(Records for the exercise Opens)

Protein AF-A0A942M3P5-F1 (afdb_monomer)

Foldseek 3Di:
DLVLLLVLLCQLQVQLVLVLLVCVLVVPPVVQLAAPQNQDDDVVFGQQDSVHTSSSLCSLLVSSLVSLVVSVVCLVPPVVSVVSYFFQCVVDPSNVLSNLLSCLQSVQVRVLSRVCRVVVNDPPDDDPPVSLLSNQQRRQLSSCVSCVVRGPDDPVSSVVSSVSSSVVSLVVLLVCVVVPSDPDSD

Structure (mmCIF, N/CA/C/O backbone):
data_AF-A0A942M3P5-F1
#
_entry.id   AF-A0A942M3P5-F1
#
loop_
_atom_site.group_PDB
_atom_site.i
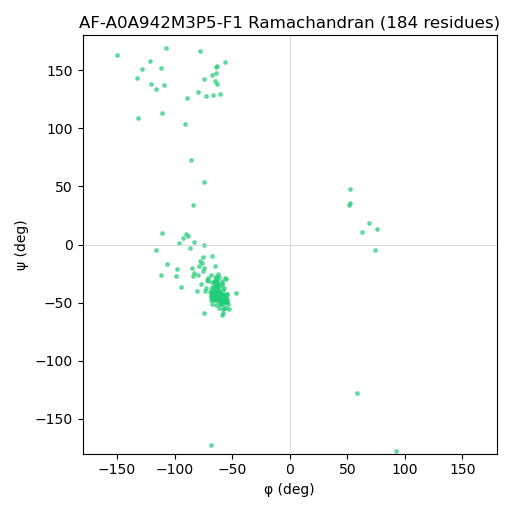d
_atom_site.type_symbol
_atom_site.label_atom_id
_atom_site.label_alt_id
_atom_site.label_comp_id
_atom_site.label_asym_id
_atom_site.label_entity_id
_atom_site.label_seq_id
_atom_site.pdbx_PDB_ins_code
_atom_site.Cartn_x
_atom_site.Cartn_y
_atom_site.Cartn_z
_atom_site.occupancy
_atom_site.B_iso_or_equiv
_atom_site.auth_seq_id
_atom_site.auth_comp_id
_atom_site.auth_asym_id
_atom_site.auth_atom_id
_atom_site.pdbx_PDB_model_num
ATOM 1 N N . MET A 1 1 ? 15.137 10.810 -14.019 1.00 87.31 1 MET A N 1
ATOM 2 C CA . MET A 1 1 ? 14.909 9.344 -14.040 1.00 87.31 1 MET A CA 1
ATOM 3 C C . MET A 1 1 ? 14.335 8.808 -12.727 1.00 87.31 1 MET A C 1
ATOM 5 O O . MET A 1 1 ? 13.330 8.121 -12.793 1.00 87.31 1 MET A O 1
ATOM 9 N N . LEU A 1 2 ? 14.895 9.133 -11.550 1.00 96.19 2 LEU A N 1
ATOM 10 C CA . LEU A 1 2 ? 14.448 8.565 -10.261 1.00 96.19 2 LEU A CA 1
ATOM 11 C C . LEU A 1 2 ? 12.944 8.738 -9.965 1.00 96.19 2 LEU A C 1
ATOM 13 O O . LEU A 1 2 ? 12.285 7.761 -9.637 1.00 96.19 2 LEU A O 1
ATOM 17 N N . ILE A 1 3 ? 12.390 9.942 -10.147 1.00 97.00 3 ILE A N 1
ATOM 18 C CA . ILE A 1 3 ? 10.955 10.217 -9.917 1.00 97.00 3 ILE A CA 1
ATOM 19 C C . ILE A 1 3 ? 10.056 9.315 -10.775 1.00 97.00 3 ILE A C 1
ATOM 21 O O . ILE A 1 3 ? 9.044 8.814 -10.302 1.00 97.00 3 ILE A O 1
ATOM 25 N N . LEU A 1 4 ? 10.443 9.061 -12.026 1.00 97.56 4 LEU A N 1
ATOM 26 C CA . LEU A 1 4 ? 9.679 8.185 -12.913 1.00 97.56 4 LEU A CA 1
ATOM 27 C C . LEU A 1 4 ? 9.726 6.726 -12.440 1.00 97.56 4 LEU A C 1
ATOM 29 O O . LEU A 1 4 ? 8.701 6.055 -12.454 1.00 97.56 4 LEU A O 1
ATOM 33 N N . LYS A 1 5 ? 10.879 6.254 -11.943 1.00 98.12 5 LYS A N 1
ATOM 34 C CA . LYS A 1 5 ? 10.979 4.925 -11.315 1.00 98.12 5 LYS A CA 1
ATOM 35 C C . LYS A 1 5 ? 10.089 4.823 -10.072 1.00 98.12 5 LYS A C 1
ATOM 37 O O . LYS A 1 5 ? 9.400 3.824 -9.888 1.00 98.12 5 LYS A O 1
ATOM 42 N N . LEU A 1 6 ? 10.066 5.876 -9.248 1.00 98.19 6 LEU A N 1
ATOM 43 C CA . LEU A 1 6 ? 9.200 5.955 -8.069 1.00 98.19 6 LEU A CA 1
ATOM 44 C C . LEU A 1 6 ? 7.716 5.875 -8.450 1.00 98.19 6 LEU A C 1
ATOM 46 O O . LEU A 1 6 ? 6.965 5.153 -7.797 1.00 98.19 6 LEU A O 1
ATOM 50 N N . LEU A 1 7 ? 7.307 6.569 -9.516 1.00 97.94 7 LEU A N 1
ATOM 51 C CA . LEU A 1 7 ? 5.946 6.498 -10.050 1.00 97.94 7 LEU A CA 1
ATOM 52 C C . LEU A 1 7 ? 5.596 5.088 -10.534 1.00 97.94 7 LEU A C 1
ATOM 54 O O . LEU A 1 7 ? 4.544 4.578 -10.164 1.00 97.94 7 LEU A O 1
ATOM 58 N N . VAL A 1 8 ? 6.479 4.440 -11.301 1.00 98.38 8 VAL A N 1
ATOM 59 C CA . VAL A 1 8 ? 6.258 3.066 -11.788 1.00 98.38 8 VAL A CA 1
ATOM 60 C C . VAL A 1 8 ? 6.118 2.080 -10.624 1.00 98.38 8 VAL A C 1
ATOM 62 O O . VAL A 1 8 ? 5.184 1.281 -10.610 1.00 98.38 8 VAL A O 1
ATOM 65 N N . PHE A 1 9 ? 6.974 2.181 -9.602 1.00 98.50 9 PHE A N 1
ATOM 66 C CA . PHE A 1 9 ? 6.890 1.349 -8.396 1.00 98.50 9 PHE A CA 1
ATOM 67 C C . PHE A 1 9 ? 5.596 1.572 -7.593 1.00 98.50 9 PHE A C 1
ATOM 69 O O . PHE A 1 9 ? 5.109 0.645 -6.946 1.00 98.50 9 PHE A O 1
ATOM 76 N N . ALA A 1 10 ? 5.022 2.779 -7.629 1.00 98.00 10 ALA A N 1
ATOM 77 C CA . ALA A 1 10 ? 3.779 3.092 -6.925 1.00 98.00 10 ALA A CA 1
ATOM 78 C C . ALA A 1 10 ? 2.521 2.545 -7.613 1.00 98.00 10 ALA A C 1
ATOM 80 O O . ALA A 1 10 ? 1.480 2.472 -6.962 1.00 98.00 10 ALA A O 1
ATOM 81 N N . ILE A 1 11 ? 2.591 2.134 -8.888 1.00 98.19 11 ILE A N 1
ATOM 82 C CA . ILE A 1 11 ? 1.410 1.711 -9.657 1.00 98.19 11 ILE A CA 1
ATOM 83 C C . ILE A 1 11 ? 0.606 0.624 -8.917 1.00 98.19 11 ILE A C 1
ATOM 85 O O . ILE A 1 11 ? -0.578 0.866 -8.660 1.00 98.19 11 ILE A O 1
ATOM 89 N N . PRO A 1 12 ? 1.187 -0.530 -8.513 1.00 98.44 12 PRO A N 1
ATOM 90 C CA . PRO A 1 12 ? 0.405 -1.567 -7.851 1.00 98.44 12 PRO A CA 1
ATOM 91 C C . PRO A 1 12 ? -0.238 -1.128 -6.526 1.00 98.44 12 PRO A C 1
ATOM 93 O O . PRO A 1 12 ? -1.460 -1.236 -6.419 1.00 98.44 12 PRO A O 1
ATOM 96 N N . PRO A 1 13 ? 0.503 -0.599 -5.528 1.00 97.69 13 PRO A N 1
ATOM 97 C CA . PRO A 1 13 ? -0.093 -0.256 -4.239 1.00 97.69 13 PRO A CA 1
ATOM 98 C C . PRO A 1 13 ? -1.084 0.908 -4.344 1.00 97.69 13 PRO A C 1
ATOM 100 O O . PRO A 1 13 ? -2.081 0.908 -3.626 1.00 97.69 13 PRO A O 1
ATOM 103 N N . THR A 1 14 ? -0.877 1.866 -5.256 1.00 97.56 14 THR A N 1
ATOM 104 C CA . THR A 1 14 ? -1.831 2.960 -5.480 1.00 97.56 14 THR A CA 1
ATOM 105 C C . THR A 1 14 ? -3.155 2.448 -6.043 1.00 97.56 14 THR A C 1
ATOM 107 O O . THR A 1 14 ? -4.209 2.794 -5.510 1.00 97.56 14 THR A O 1
ATOM 110 N N . ILE A 1 15 ? -3.128 1.600 -7.078 1.00 98.06 15 ILE A N 1
ATOM 111 C CA . ILE A 1 15 ? -4.356 1.019 -7.645 1.00 98.06 15 ILE A CA 1
ATOM 112 C C . ILE A 1 15 ? -5.082 0.189 -6.580 1.00 98.06 15 ILE A C 1
ATOM 114 O O . ILE A 1 15 ? -6.282 0.381 -6.367 1.00 98.06 15 ILE A O 1
ATOM 118 N N . SER A 1 16 ? -4.355 -0.662 -5.851 1.00 97.94 16 SER A N 1
ATOM 119 C CA . SER A 1 16 ? -4.911 -1.460 -4.754 1.00 97.94 16 SER A CA 1
ATOM 120 C C . SER A 1 16 ? -5.573 -0.610 -3.681 1.00 97.94 16 SER A C 1
ATOM 122 O O . SER A 1 16 ? -6.692 -0.915 -3.278 1.00
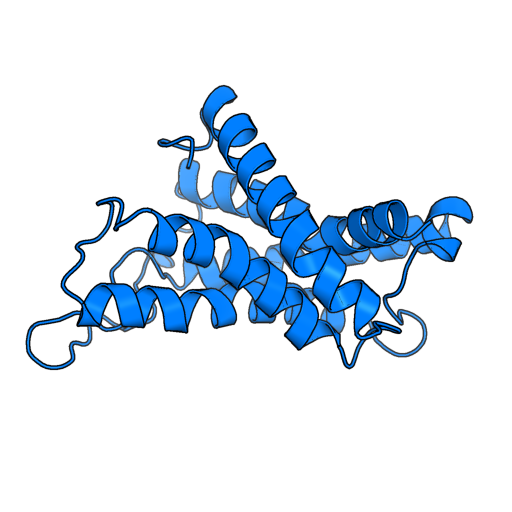 97.94 16 SER A O 1
ATOM 124 N N . ALA A 1 17 ? -4.914 0.462 -3.232 1.00 96.06 17 ALA A N 1
ATOM 125 C CA . ALA A 1 17 ? -5.436 1.340 -2.192 1.00 96.06 17 ALA A CA 1
ATOM 126 C C . ALA A 1 17 ? -6.725 2.043 -2.643 1.00 96.06 17 ALA A C 1
ATOM 128 O O . ALA A 1 17 ? -7.704 2.079 -1.897 1.00 96.06 17 ALA A O 1
ATOM 129 N N . ILE A 1 18 ? -6.772 2.539 -3.885 1.00 96.06 18 ILE A N 1
ATOM 130 C CA . ILE A 1 18 ? -7.974 3.166 -4.452 1.00 96.06 18 ILE A CA 1
ATOM 131 C C . ILE A 1 18 ? -9.127 2.155 -4.522 1.00 96.06 18 ILE A C 1
ATOM 133 O O . ILE A 1 18 ? -10.230 2.442 -4.051 1.00 96.06 18 ILE A O 1
ATOM 137 N N . LEU A 1 19 ? -8.882 0.957 -5.061 1.00 97.00 19 LEU A N 1
ATOM 138 C CA . LEU A 1 19 ? -9.896 -0.097 -5.161 1.00 97.00 19 LEU A CA 1
ATOM 139 C C . LEU A 1 19 ? -10.352 -0.592 -3.779 1.00 97.00 19 LEU A C 1
ATOM 141 O O . LEU A 1 19 ? -11.540 -0.826 -3.562 1.00 97.00 19 LEU A O 1
ATOM 145 N N . HIS A 1 20 ? -9.446 -0.684 -2.809 1.00 95.69 20 HIS A N 1
ATOM 146 C CA . HIS A 1 20 ? -9.788 -1.004 -1.427 1.00 95.69 20 HIS A CA 1
ATOM 147 C C . HIS A 1 20 ? -10.721 0.053 -0.815 1.00 95.69 20 HIS A C 1
ATOM 149 O O . HIS A 1 20 ? -11.697 -0.304 -0.152 1.00 95.69 20 HIS A O 1
ATOM 155 N N . MET A 1 21 ? -10.512 1.344 -1.091 1.00 93.81 21 MET A N 1
ATOM 156 C CA . MET A 1 21 ? -11.435 2.391 -0.636 1.00 93.81 21 MET A CA 1
ATOM 157 C C . MET A 1 21 ? -12.835 2.249 -1.244 1.00 93.81 21 MET A C 1
ATOM 159 O O . MET A 1 21 ? -13.824 2.527 -0.564 1.00 93.81 21 MET A O 1
ATOM 163 N N . VAL A 1 22 ? -12.946 1.752 -2.480 1.00 95.19 22 VAL A N 1
ATOM 164 C CA . VAL A 1 22 ? -14.236 1.399 -3.098 1.00 95.19 22 VAL A CA 1
ATOM 165 C C . VAL A 1 22 ? -14.905 0.245 -2.339 1.00 95.19 22 VAL A C 1
ATOM 167 O O . VAL A 1 22 ? -16.070 0.370 -1.957 1.00 95.19 22 VAL A O 1
ATOM 170 N N . VAL A 1 23 ? -14.162 -0.828 -2.034 1.00 95.75 23 VAL A N 1
ATOM 171 C CA . VAL A 1 23 ? -14.646 -1.972 -1.229 1.00 95.75 23 VAL A CA 1
ATOM 172 C C . VAL A 1 23 ? -15.191 -1.503 0.124 1.00 95.75 23 VAL A C 1
ATOM 174 O O . VAL A 1 23 ? -16.272 -1.924 0.543 1.00 95.75 23 VAL A O 1
ATOM 177 N N . VAL A 1 24 ? -14.471 -0.603 0.800 1.00 92.88 24 VAL A N 1
ATOM 178 C CA . VAL A 1 24 ? -14.883 -0.042 2.094 1.00 92.88 24 VAL A CA 1
ATOM 179 C C . VAL A 1 24 ? -16.118 0.848 1.952 1.00 92.88 24 VAL A C 1
ATOM 181 O O . VAL A 1 24 ? -17.061 0.690 2.728 1.00 92.88 24 VAL A O 1
ATOM 184 N N . LYS A 1 25 ? -16.147 1.755 0.965 1.00 92.31 25 LYS A N 1
ATOM 185 C CA . LYS A 1 25 ? -17.257 2.701 0.761 1.00 92.31 25 LYS A CA 1
ATOM 186 C C . LYS A 1 25 ? -18.583 1.993 0.508 1.00 92.31 25 LYS A C 1
ATOM 188 O O . LYS A 1 25 ? -19.589 2.373 1.099 1.00 92.31 25 LYS A O 1
ATOM 193 N N . TYR A 1 26 ? -18.584 0.976 -0.350 1.00 94.38 26 TYR A N 1
ATOM 194 C CA . TYR A 1 26 ? -19.794 0.225 -0.695 1.00 94.38 26 TYR A CA 1
ATOM 195 C C . TYR A 1 26 ? -20.062 -0.959 0.240 1.00 94.38 26 TYR A C 1
ATOM 197 O O . TYR A 1 26 ? -20.980 -1.739 0.001 1.00 94.38 26 TYR A O 1
ATOM 205 N N . ASN A 1 27 ? -19.280 -1.087 1.317 1.00 93.38 27 ASN A N 1
ATOM 206 C CA . ASN A 1 27 ? -19.404 -2.141 2.317 1.00 93.38 27 ASN A CA 1
ATOM 207 C C . ASN A 1 27 ? -19.426 -3.561 1.719 1.00 93.38 27 ASN A C 1
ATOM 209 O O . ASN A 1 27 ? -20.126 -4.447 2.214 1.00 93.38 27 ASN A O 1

(Records for the exercise Closes)

▸ **What is expected**: Would you set down only the lines above from the line with "ATOM 120 C C" to the line with "ATOM 147 C C", both included, exactly as they stand and without the pictures?

▸ **Result for this exercise**:
ATOM 120 C C . SER A 1 16 ? -5.573 -0.610 -3.681 1.00 97.94 16 SER A C 1
ATOM 122 O O . SER A 1 16 ? -6.692 -0.915 -3.278 1.00
 97.94 16 SER A O 1
ATOM 124 N N . ALA A 1 17 ? -4.914 0.462 -3.232 1.00 96.06 17 ALA A N 1
ATOM 125 C CA . ALA A 1 17 ? -5.436 1.340 -2.192 1.00 96.06 17 ALA A CA 1
ATOM 126 C C . ALA A 1 17 ? -6.725 2.043 -2.643 1.00 96.06 17 ALA A C 1
ATOM 128 O O . ALA A 1 17 ? -7.704 2.079 -1.897 1.00 96.06 17 ALA A O 1
ATOM 129 N N . ILE A 1 18 ? -6.772 2.539 -3.885 1.00 96.06 18 ILE A N 1
ATOM 130 C CA . ILE A 1 18 ? -7.974 3.166 -4.452 1.00 96.06 18 ILE A CA 1
ATOM 131 C C . ILE A 1 18 ? -9.127 2.155 -4.522 1.00 96.06 18 ILE A C 1
ATOM 133 O O . ILE A 1 18 ? -10.230 2.442 -4.051 1.00 96.06 18 ILE A O 1
ATOM 137 N N . LEU A 1 19 ? -8.882 0.957 -5.061 1.00 97.00 19 LEU A N 1
ATOM 138 C CA . LEU A 1 19 ? -9.896 -0.097 -5.161 1.00 97.00 19 LEU A CA 1
ATOM 139 C C . LEU A 1 19 ? -10.352 -0.592 -3.779 1.00 97.00 19 LEU A C 1
ATOM 141 O O . LEU A 1 19 ? -11.540 -0.826 -3.562 1.00 97.00 19 LEU A O 1
ATOM 145 N N . HIS A 1 20 ? -9.446 -0.684 -2.809 1.00 95.69 20 HIS A N 1
ATOM 146 C CA . HIS A 1 20 ? -9.788 -1.004 -1.427 1.00 95.69 20 HIS A CA 1
ATOM 147 C C . HIS A 1 20 ? -10.721 0.053 -0.815 1.00 95.69 20 HIS A C 1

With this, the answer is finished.